Input:
####
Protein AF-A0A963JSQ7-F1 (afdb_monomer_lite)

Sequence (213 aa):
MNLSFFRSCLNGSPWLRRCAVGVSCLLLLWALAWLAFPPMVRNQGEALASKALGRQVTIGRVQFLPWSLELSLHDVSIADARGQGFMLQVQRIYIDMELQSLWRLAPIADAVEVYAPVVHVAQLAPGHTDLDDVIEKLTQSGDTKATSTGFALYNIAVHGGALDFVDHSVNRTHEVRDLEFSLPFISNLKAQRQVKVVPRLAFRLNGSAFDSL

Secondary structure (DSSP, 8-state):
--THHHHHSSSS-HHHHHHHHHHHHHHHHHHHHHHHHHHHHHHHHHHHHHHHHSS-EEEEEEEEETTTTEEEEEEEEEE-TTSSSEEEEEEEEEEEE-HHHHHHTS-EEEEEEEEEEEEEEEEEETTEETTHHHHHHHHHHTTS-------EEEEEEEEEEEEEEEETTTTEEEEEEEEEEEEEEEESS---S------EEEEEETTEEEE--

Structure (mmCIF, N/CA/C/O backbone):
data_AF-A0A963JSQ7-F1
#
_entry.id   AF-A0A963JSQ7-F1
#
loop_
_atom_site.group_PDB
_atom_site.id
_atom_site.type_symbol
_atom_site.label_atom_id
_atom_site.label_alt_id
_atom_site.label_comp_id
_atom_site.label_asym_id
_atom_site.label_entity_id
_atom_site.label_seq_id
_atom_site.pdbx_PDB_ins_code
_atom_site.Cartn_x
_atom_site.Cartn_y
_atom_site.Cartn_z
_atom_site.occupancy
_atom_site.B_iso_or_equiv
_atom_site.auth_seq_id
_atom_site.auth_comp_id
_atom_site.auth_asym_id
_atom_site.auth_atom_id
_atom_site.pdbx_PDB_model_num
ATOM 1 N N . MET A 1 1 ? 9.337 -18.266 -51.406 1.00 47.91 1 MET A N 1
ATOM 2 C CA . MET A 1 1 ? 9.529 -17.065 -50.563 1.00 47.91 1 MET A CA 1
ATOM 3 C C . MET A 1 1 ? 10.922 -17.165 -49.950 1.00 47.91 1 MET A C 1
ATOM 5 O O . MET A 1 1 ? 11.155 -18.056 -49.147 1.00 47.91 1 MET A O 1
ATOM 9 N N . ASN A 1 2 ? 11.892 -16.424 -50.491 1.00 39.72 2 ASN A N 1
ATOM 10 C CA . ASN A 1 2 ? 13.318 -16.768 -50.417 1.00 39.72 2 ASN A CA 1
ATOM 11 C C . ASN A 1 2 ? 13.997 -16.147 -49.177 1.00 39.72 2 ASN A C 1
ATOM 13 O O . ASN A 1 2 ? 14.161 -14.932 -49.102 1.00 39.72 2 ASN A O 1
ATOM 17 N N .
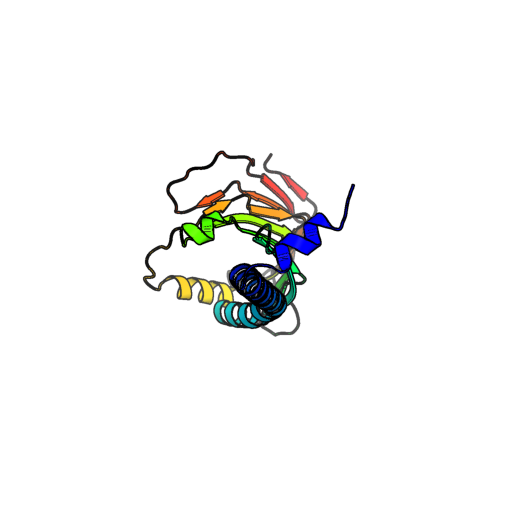 LEU A 1 3 ? 14.429 -16.986 -48.228 1.00 54.69 3 LEU A N 1
ATOM 18 C CA . LEU A 1 3 ? 15.173 -16.616 -47.005 1.00 54.69 3 LEU A CA 1
ATOM 19 C C . LEU A 1 3 ? 16.592 -16.063 -47.284 1.00 54.69 3 LEU A C 1
ATOM 21 O O . LEU A 1 3 ? 17.297 -15.644 -46.366 1.00 54.69 3 LEU A O 1
ATOM 25 N N . SER A 1 4 ? 17.021 -16.042 -48.549 1.00 51.53 4 SER A N 1
ATOM 26 C CA . SER A 1 4 ? 18.321 -15.530 -48.997 1.00 51.53 4 SER A CA 1
ATOM 27 C C . SER A 1 4 ? 18.386 -14.001 -49.100 1.00 51.53 4 SER A C 1
ATOM 29 O O . SER A 1 4 ? 19.460 -13.434 -48.906 1.00 51.53 4 SER A O 1
ATOM 31 N N . PHE A 1 5 ? 17.257 -13.315 -49.319 1.00 49.72 5 PHE A N 1
ATOM 32 C CA . PHE A 1 5 ? 17.233 -11.847 -49.423 1.00 49.72 5 PHE A CA 1
ATOM 33 C C . PHE A 1 5 ? 17.533 -11.165 -48.078 1.00 49.72 5 PHE A C 1
ATOM 35 O O . PHE A 1 5 ? 18.272 -10.184 -48.029 1.00 49.72 5 PHE A O 1
ATOM 42 N N . PHE A 1 6 ? 17.064 -11.743 -46.966 1.00 51.66 6 PHE A N 1
ATOM 43 C CA . PHE A 1 6 ? 17.334 -11.222 -45.618 1.00 51.66 6 PHE A CA 1
ATOM 44 C C . PHE A 1 6 ? 18.811 -11.357 -45.213 1.00 51.66 6 PHE A C 1
ATOM 46 O O . PHE A 1 6 ? 19.344 -10.507 -44.503 1.00 51.66 6 PHE A O 1
ATOM 53 N N . ARG A 1 7 ? 19.506 -12.394 -45.704 1.00 51.28 7 ARG A N 1
ATOM 54 C CA . ARG A 1 7 ? 20.940 -12.594 -45.439 1.00 51.28 7 ARG A CA 1
ATOM 55 C C . ARG A 1 7 ? 21.830 -11.594 -46.184 1.00 51.28 7 ARG A C 1
ATOM 57 O O . ARG A 1 7 ? 22.913 -11.283 -45.698 1.00 51.28 7 ARG A O 1
ATOM 64 N N . SER A 1 8 ? 21.381 -11.054 -47.320 1.00 49.50 8 SER A N 1
ATOM 65 C CA . SER A 1 8 ? 22.204 -10.158 -48.144 1.00 49.50 8 SER A CA 1
ATOM 66 C C . SER A 1 8 ? 22.254 -8.712 -47.627 1.00 49.50 8 SER A C 1
ATOM 68 O O . SER A 1 8 ? 23.256 -8.034 -47.838 1.00 49.50 8 SER A O 1
ATOM 70 N N . CYS A 1 9 ? 21.237 -8.238 -46.895 1.00 48.78 9 CYS A N 1
ATOM 71 C CA . CYS A 1 9 ? 21.236 -6.880 -46.323 1.00 48.78 9 CYS A CA 1
ATOM 72 C C . CYS A 1 9 ? 22.066 -6.742 -45.031 1.00 48.78 9 CYS A C 1
ATOM 74 O O . CYS A 1 9 ? 22.413 -5.628 -44.644 1.00 48.78 9 CYS A O 1
ATOM 76 N N . LEU A 1 10 ? 22.427 -7.852 -44.378 1.00 54.38 10 LEU A N 1
ATOM 77 C CA . LEU A 1 10 ? 23.226 -7.854 -43.143 1.00 54.38 10 LEU A CA 1
ATOM 78 C C . LEU A 1 10 ? 24.748 -7.839 -43.385 1.00 54.38 10 LEU A C 1
ATOM 80 O O . LEU A 1 10 ? 25.497 -7.477 -42.480 1.00 54.38 10 LEU A O 1
ATOM 84 N N . ASN A 1 11 ? 25.217 -8.173 -44.594 1.00 54.09 11 ASN A N 1
ATOM 85 C CA . ASN A 1 11 ? 26.650 -8.332 -44.889 1.00 54.09 11 ASN A CA 1
ATOM 86 C C . ASN A 1 11 ? 27.333 -7.108 -45.535 1.00 54.09 11 ASN A C 1
ATOM 88 O O . ASN A 1 11 ? 28.535 -7.159 -45.783 1.00 54.09 11 ASN A O 1
ATOM 92 N N . GLY A 1 12 ? 26.611 -6.011 -45.801 1.00 55.19 12 GLY A N 1
ATOM 93 C CA . GLY A 1 12 ? 27.111 -4.917 -46.652 1.00 55.19 12 GLY A CA 1
ATOM 94 C C . GLY A 1 12 ? 27.467 -3.585 -45.982 1.00 55.19 12 GLY A C 1
ATOM 95 O O . GLY A 1 12 ? 28.054 -2.738 -46.646 1.00 55.19 12 GLY A O 1
ATOM 96 N N . SER A 1 13 ? 27.136 -3.341 -44.707 1.00 62.22 13 SER A N 1
ATOM 97 C CA . SER A 1 13 ? 27.408 -2.031 -44.091 1.00 62.22 13 SER A CA 1
ATOM 98 C C . SER A 1 13 ? 27.874 -2.140 -42.635 1.00 62.22 13 SER A C 1
ATOM 100 O O . SER A 1 13 ? 27.126 -2.633 -41.785 1.00 62.22 13 SER A O 1
ATOM 102 N N . PRO A 1 14 ? 29.079 -1.637 -42.290 1.00 71.75 14 PRO A N 1
ATOM 103 C CA . PRO A 1 14 ? 29.566 -1.612 -40.909 1.00 71.75 14 PRO A CA 1
ATOM 104 C C . PRO A 1 14 ? 28.658 -0.786 -39.985 1.00 71.75 14 PRO A C 1
ATOM 106 O O . PRO A 1 14 ? 28.694 -0.977 -38.770 1.00 71.75 14 PRO A O 1
ATOM 109 N N . TRP A 1 15 ? 27.826 0.096 -40.546 1.00 72.44 15 TRP A N 1
ATOM 110 C CA . TRP A 1 15 ? 26.843 0.887 -39.812 1.00 72.44 15 TRP A CA 1
ATOM 111 C C . TRP A 1 15 ? 25.672 0.032 -39.311 1.00 72.44 15 TRP A C 1
ATOM 113 O O . TRP A 1 15 ? 25.344 0.113 -38.133 1.00 72.44 15 TRP A O 1
ATOM 123 N N . LEU A 1 16 ? 25.141 -0.889 -40.129 1.00 78.38 16 LEU A N 1
ATOM 124 C CA . LEU A 1 16 ? 24.094 -1.830 -39.698 1.00 78.38 16 LEU A CA 1
ATOM 125 C C . LEU A 1 16 ? 24.563 -2.725 -38.544 1.00 78.38 16 LEU A C 1
ATOM 127 O O . LEU A 1 16 ? 23.826 -2.924 -37.582 1.00 78.38 16 LEU A O 1
ATOM 131 N N . ARG A 1 17 ? 25.809 -3.214 -38.592 1.00 79.12 17 ARG A N 1
ATOM 132 C CA . ARG A 1 17 ? 26.390 -4.010 -37.498 1.00 79.12 17 ARG A CA 1
ATOM 133 C C . ARG A 1 17 ? 26.557 -3.190 -36.216 1.00 79.12 17 ARG A C 1
ATOM 135 O O . ARG A 1 17 ? 26.270 -3.693 -35.136 1.00 79.12 17 ARG A O 1
ATOM 142 N N . ARG A 1 18 ? 26.995 -1.930 -36.321 1.00 85.25 18 ARG A N 1
ATOM 143 C CA . ARG A 1 18 ? 27.112 -1.013 -35.170 1.00 85.25 18 ARG A CA 1
ATOM 144 C C . ARG A 1 18 ? 25.745 -0.680 -34.569 1.00 85.25 18 ARG A C 1
ATOM 146 O O . ARG A 1 18 ? 25.615 -0.706 -33.350 1.00 85.25 18 ARG A O 1
ATOM 153 N N . CYS A 1 19 ? 24.727 -0.447 -35.399 1.00 86.69 19 CYS A N 1
ATOM 154 C CA . CYS A 1 19 ? 23.348 -0.260 -34.949 1.00 86.69 19 CYS A CA 1
ATOM 155 C C . CYS A 1 19 ? 22.804 -1.516 -34.257 1.00 86.69 19 CYS A C 1
ATOM 157 O O . CYS A 1 19 ? 22.241 -1.406 -33.175 1.00 86.69 19 CYS A O 1
ATOM 159 N N . ALA A 1 20 ? 23.027 -2.706 -34.824 1.00 87.31 20 ALA A N 1
ATOM 160 C CA . ALA A 1 20 ? 22.594 -3.967 -34.223 1.00 87.31 20 ALA A CA 1
ATOM 161 C C . ALA A 1 20 ? 23.242 -4.212 -32.849 1.00 87.31 20 ALA A C 1
ATOM 163 O O . ALA A 1 20 ? 22.551 -4.574 -31.901 1.00 87.31 20 ALA A O 1
ATOM 164 N N . VAL A 1 21 ? 24.548 -3.951 -32.714 1.00 89.69 21 VAL A N 1
ATOM 165 C CA . VAL A 1 21 ? 25.249 -4.034 -31.422 1.00 89.69 21 VAL A CA 1
ATOM 166 C C . VAL A 1 21 ? 24.707 -2.999 -30.436 1.00 89.69 21 VAL A C 1
ATOM 168 O O . VAL A 1 21 ? 24.445 -3.343 -29.289 1.00 89.69 21 VAL A O 1
ATOM 171 N N . GLY A 1 22 ? 24.480 -1.757 -30.874 1.00 91.75 22 GLY A N 1
ATOM 172 C CA . GLY A 1 22 ? 23.907 -0.709 -30.027 1.00 91.75 22 GLY A CA 1
ATOM 173 C C . GLY A 1 22 ? 22.521 -1.072 -29.490 1.00 91.75 22 GLY A C 1
ATOM 174 O O . GLY A 1 22 ? 22.286 -0.981 -28.288 1.00 91.75 22 GLY A O 1
ATOM 175 N N . VAL A 1 23 ? 21.630 -1.555 -30.361 1.00 92.12 23 VAL A N 1
ATOM 176 C CA . VAL A 1 23 ? 20.292 -2.031 -29.973 1.00 92.12 23 VAL A CA 1
ATOM 177 C C . VAL A 1 23 ? 20.393 -3.232 -29.034 1.00 92.12 23 VAL A C 1
ATOM 179 O O . VAL A 1 23 ? 19.691 -3.275 -28.029 1.00 92.12 23 VAL A O 1
ATOM 182 N N . SER A 1 24 ? 21.294 -4.179 -29.303 1.00 92.38 24 SER A N 1
ATOM 183 C CA . SER A 1 24 ? 21.500 -5.335 -28.427 1.00 92.38 24 SER A CA 1
ATOM 184 C C . SER A 1 24 ? 21.985 -4.925 -27.035 1.00 92.38 24 SER A C 1
ATOM 186 O O . SER A 1 24 ? 21.487 -5.453 -26.045 1.00 92.38 24 SER A O 1
ATOM 188 N N . CYS A 1 25 ? 22.924 -3.979 -26.936 1.00 92.94 25 CYS A N 1
ATOM 189 C CA . CYS A 1 25 ? 23.377 -3.442 -25.653 1.00 92.94 25 CYS A CA 1
ATOM 190 C C . CYS A 1 25 ? 22.245 -2.720 -24.917 1.00 92.94 25 CYS A C 1
ATOM 192 O O . CYS A 1 25 ? 22.088 -2.915 -23.717 1.00 92.94 25 CYS A O 1
ATOM 194 N N . LEU A 1 26 ? 21.437 -1.925 -25.626 1.00 92.81 26 LEU A N 1
ATOM 195 C CA . LEU A 1 26 ? 20.292 -1.229 -25.038 1.00 92.81 26 LEU A CA 1
ATOM 196 C C . LEU A 1 26 ? 19.265 -2.218 -24.473 1.00 92.81 26 LEU A C 1
ATOM 198 O O . LEU A 1 26 ? 18.837 -2.064 -23.335 1.00 92.81 26 LEU A O 1
ATOM 202 N N . LEU A 1 27 ? 18.905 -3.252 -25.239 1.00 91.88 27 LEU A N 1
ATOM 203 C CA . LEU A 1 27 ? 17.975 -4.293 -24.796 1.00 91.88 27 LEU A CA 1
ATOM 204 C C . LEU A 1 27 ? 18.523 -5.078 -23.603 1.00 91.88 27 LEU A C 1
ATOM 206 O O . LEU A 1 27 ? 17.771 -5.397 -22.686 1.00 91.88 27 LEU A O 1
ATOM 210 N N . LEU A 1 28 ? 19.827 -5.356 -23.589 1.00 92.69 28 LEU A N 1
ATOM 211 C CA . LEU A 1 28 ? 20.478 -6.036 -22.474 1.00 92.69 28 LEU A CA 1
ATOM 212 C C . LEU A 1 28 ? 20.467 -5.164 -21.212 1.00 92.69 28 LEU A C 1
ATOM 214 O O . LEU A 1 28 ? 20.093 -5.649 -20.148 1.00 92.69 28 LEU A O 1
ATOM 218 N N . LEU A 1 29 ? 20.810 -3.877 -21.323 1.00 91.38 29 LEU A N 1
ATOM 219 C CA . LEU A 1 29 ? 20.722 -2.928 -20.209 1.00 91.38 29 LEU A CA 1
ATOM 220 C C . LEU A 1 29 ? 19.288 -2.796 -19.696 1.00 91.38 29 LEU A C 1
ATOM 222 O O . LEU A 1 29 ? 19.068 -2.792 -18.488 1.00 91.38 29 LEU A O 1
ATOM 226 N N . TRP A 1 30 ? 18.317 -2.736 -20.604 1.00 88.88 30 TRP A N 1
ATOM 227 C CA . TRP A 1 30 ? 16.904 -2.675 -20.258 1.00 88.88 30 TRP A CA 1
ATOM 228 C C . TRP A 1 30 ? 16.439 -3.941 -19.524 1.00 88.88 30 TRP A C 1
ATOM 230 O O . TRP A 1 30 ? 15.795 -3.844 -18.482 1.00 88.88 30 TRP A O 1
ATOM 240 N N . ALA A 1 31 ? 16.835 -5.127 -19.995 1.00 89.50 31 ALA A N 1
ATOM 241 C CA . ALA A 1 31 ? 16.526 -6.396 -19.338 1.00 89.50 31 ALA A CA 1
ATOM 242 C C . ALA A 1 31 ? 17.180 -6.512 -17.950 1.00 89.50 31 ALA A C 1
ATOM 244 O O . ALA A 1 31 ? 16.537 -6.963 -17.004 1.00 89.50 31 ALA A O 1
ATOM 245 N N . LEU A 1 32 ? 18.434 -6.071 -17.801 1.00 91.31 32 LEU A N 1
ATOM 246 C CA . LEU A 1 32 ? 19.115 -6.033 -16.504 1.00 91.31 32 LEU A CA 1
ATOM 247 C C . LEU A 1 32 ? 18.448 -5.051 -15.538 1.00 91.31 32 LEU A C 1
ATOM 249 O O . LEU A 1 32 ? 18.252 -5.391 -14.373 1.00 91.31 32 LEU A O 1
ATOM 253 N N . ALA A 1 33 ? 18.073 -3.860 -16.013 1.00 86.88 33 ALA A N 1
ATOM 254 C CA . ALA A 1 33 ? 17.355 -2.877 -15.210 1.00 86.88 33 ALA A CA 1
ATOM 255 C C . ALA A 1 33 ? 16.008 -3.435 -14.735 1.00 86.88 33 ALA A C 1
ATOM 257 O O . ALA A 1 33 ? 15.681 -3.321 -13.557 1.00 86.88 33 ALA A O 1
ATOM 258 N N . TRP A 1 34 ? 15.265 -4.107 -15.619 1.00 87.19 34 TRP A N 1
ATOM 259 C CA . TRP A 1 34 ? 14.009 -4.761 -15.261 1.00 87.19 34 TRP A CA 1
ATOM 260 C C . TRP A 1 34 ? 14.211 -5.881 -14.235 1.00 87.19 
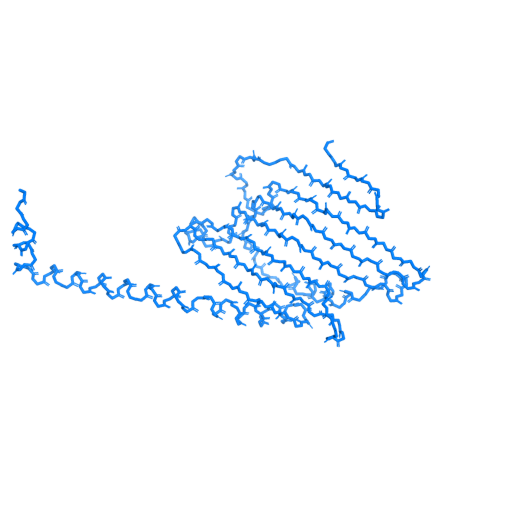34 TRP A C 1
ATOM 262 O O . TRP A 1 34 ? 13.466 -5.946 -13.263 1.00 87.19 34 TRP A O 1
ATOM 272 N N . LEU A 1 35 ? 15.238 -6.718 -14.386 1.00 89.62 35 LEU A N 1
ATOM 273 C CA . LEU A 1 35 ? 15.519 -7.796 -13.433 1.00 89.62 35 LEU A CA 1
ATOM 274 C C . LEU A 1 35 ? 15.955 -7.263 -12.057 1.00 89.62 35 LEU A C 1
ATOM 276 O O . LEU A 1 35 ? 15.605 -7.838 -11.026 1.00 89.62 35 LEU A O 1
ATOM 280 N N . ALA A 1 36 ? 16.695 -6.154 -12.032 1.00 88.88 36 ALA A N 1
ATOM 281 C CA . ALA A 1 36 ? 17.145 -5.507 -10.803 1.00 88.88 36 ALA A CA 1
ATOM 282 C C . ALA A 1 36 ? 16.048 -4.674 -10.115 1.00 88.88 36 ALA A C 1
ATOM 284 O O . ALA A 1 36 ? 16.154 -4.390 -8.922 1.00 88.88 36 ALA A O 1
####
Problem: A verbatim transcription is needed of the lines above, starting at the line with "ATOM 155 C C" and ending at the line with "ATOM 160 C CA", both included, and of nothing else.

Final answer:
ATOM 155 C C . CYS A 1 19 ? 22.804 -1.516 -34.257 1.00 86.69 19 CYS A C 1
ATOM 157 O O . CYS A 1 19 ? 22.241 -1.406 -33.175 1.00 86.69 19 CYS A O 1
ATOM 159 N N . ALA A 1 20 ? 23.027 -2.706 -34.824 1.00 87.31 20 ALA A N 1
ATOM 160 C CA . ALA A 1 20 ? 22.594 -3.967 -34.223 1.00 87.31 20 ALA A CA 1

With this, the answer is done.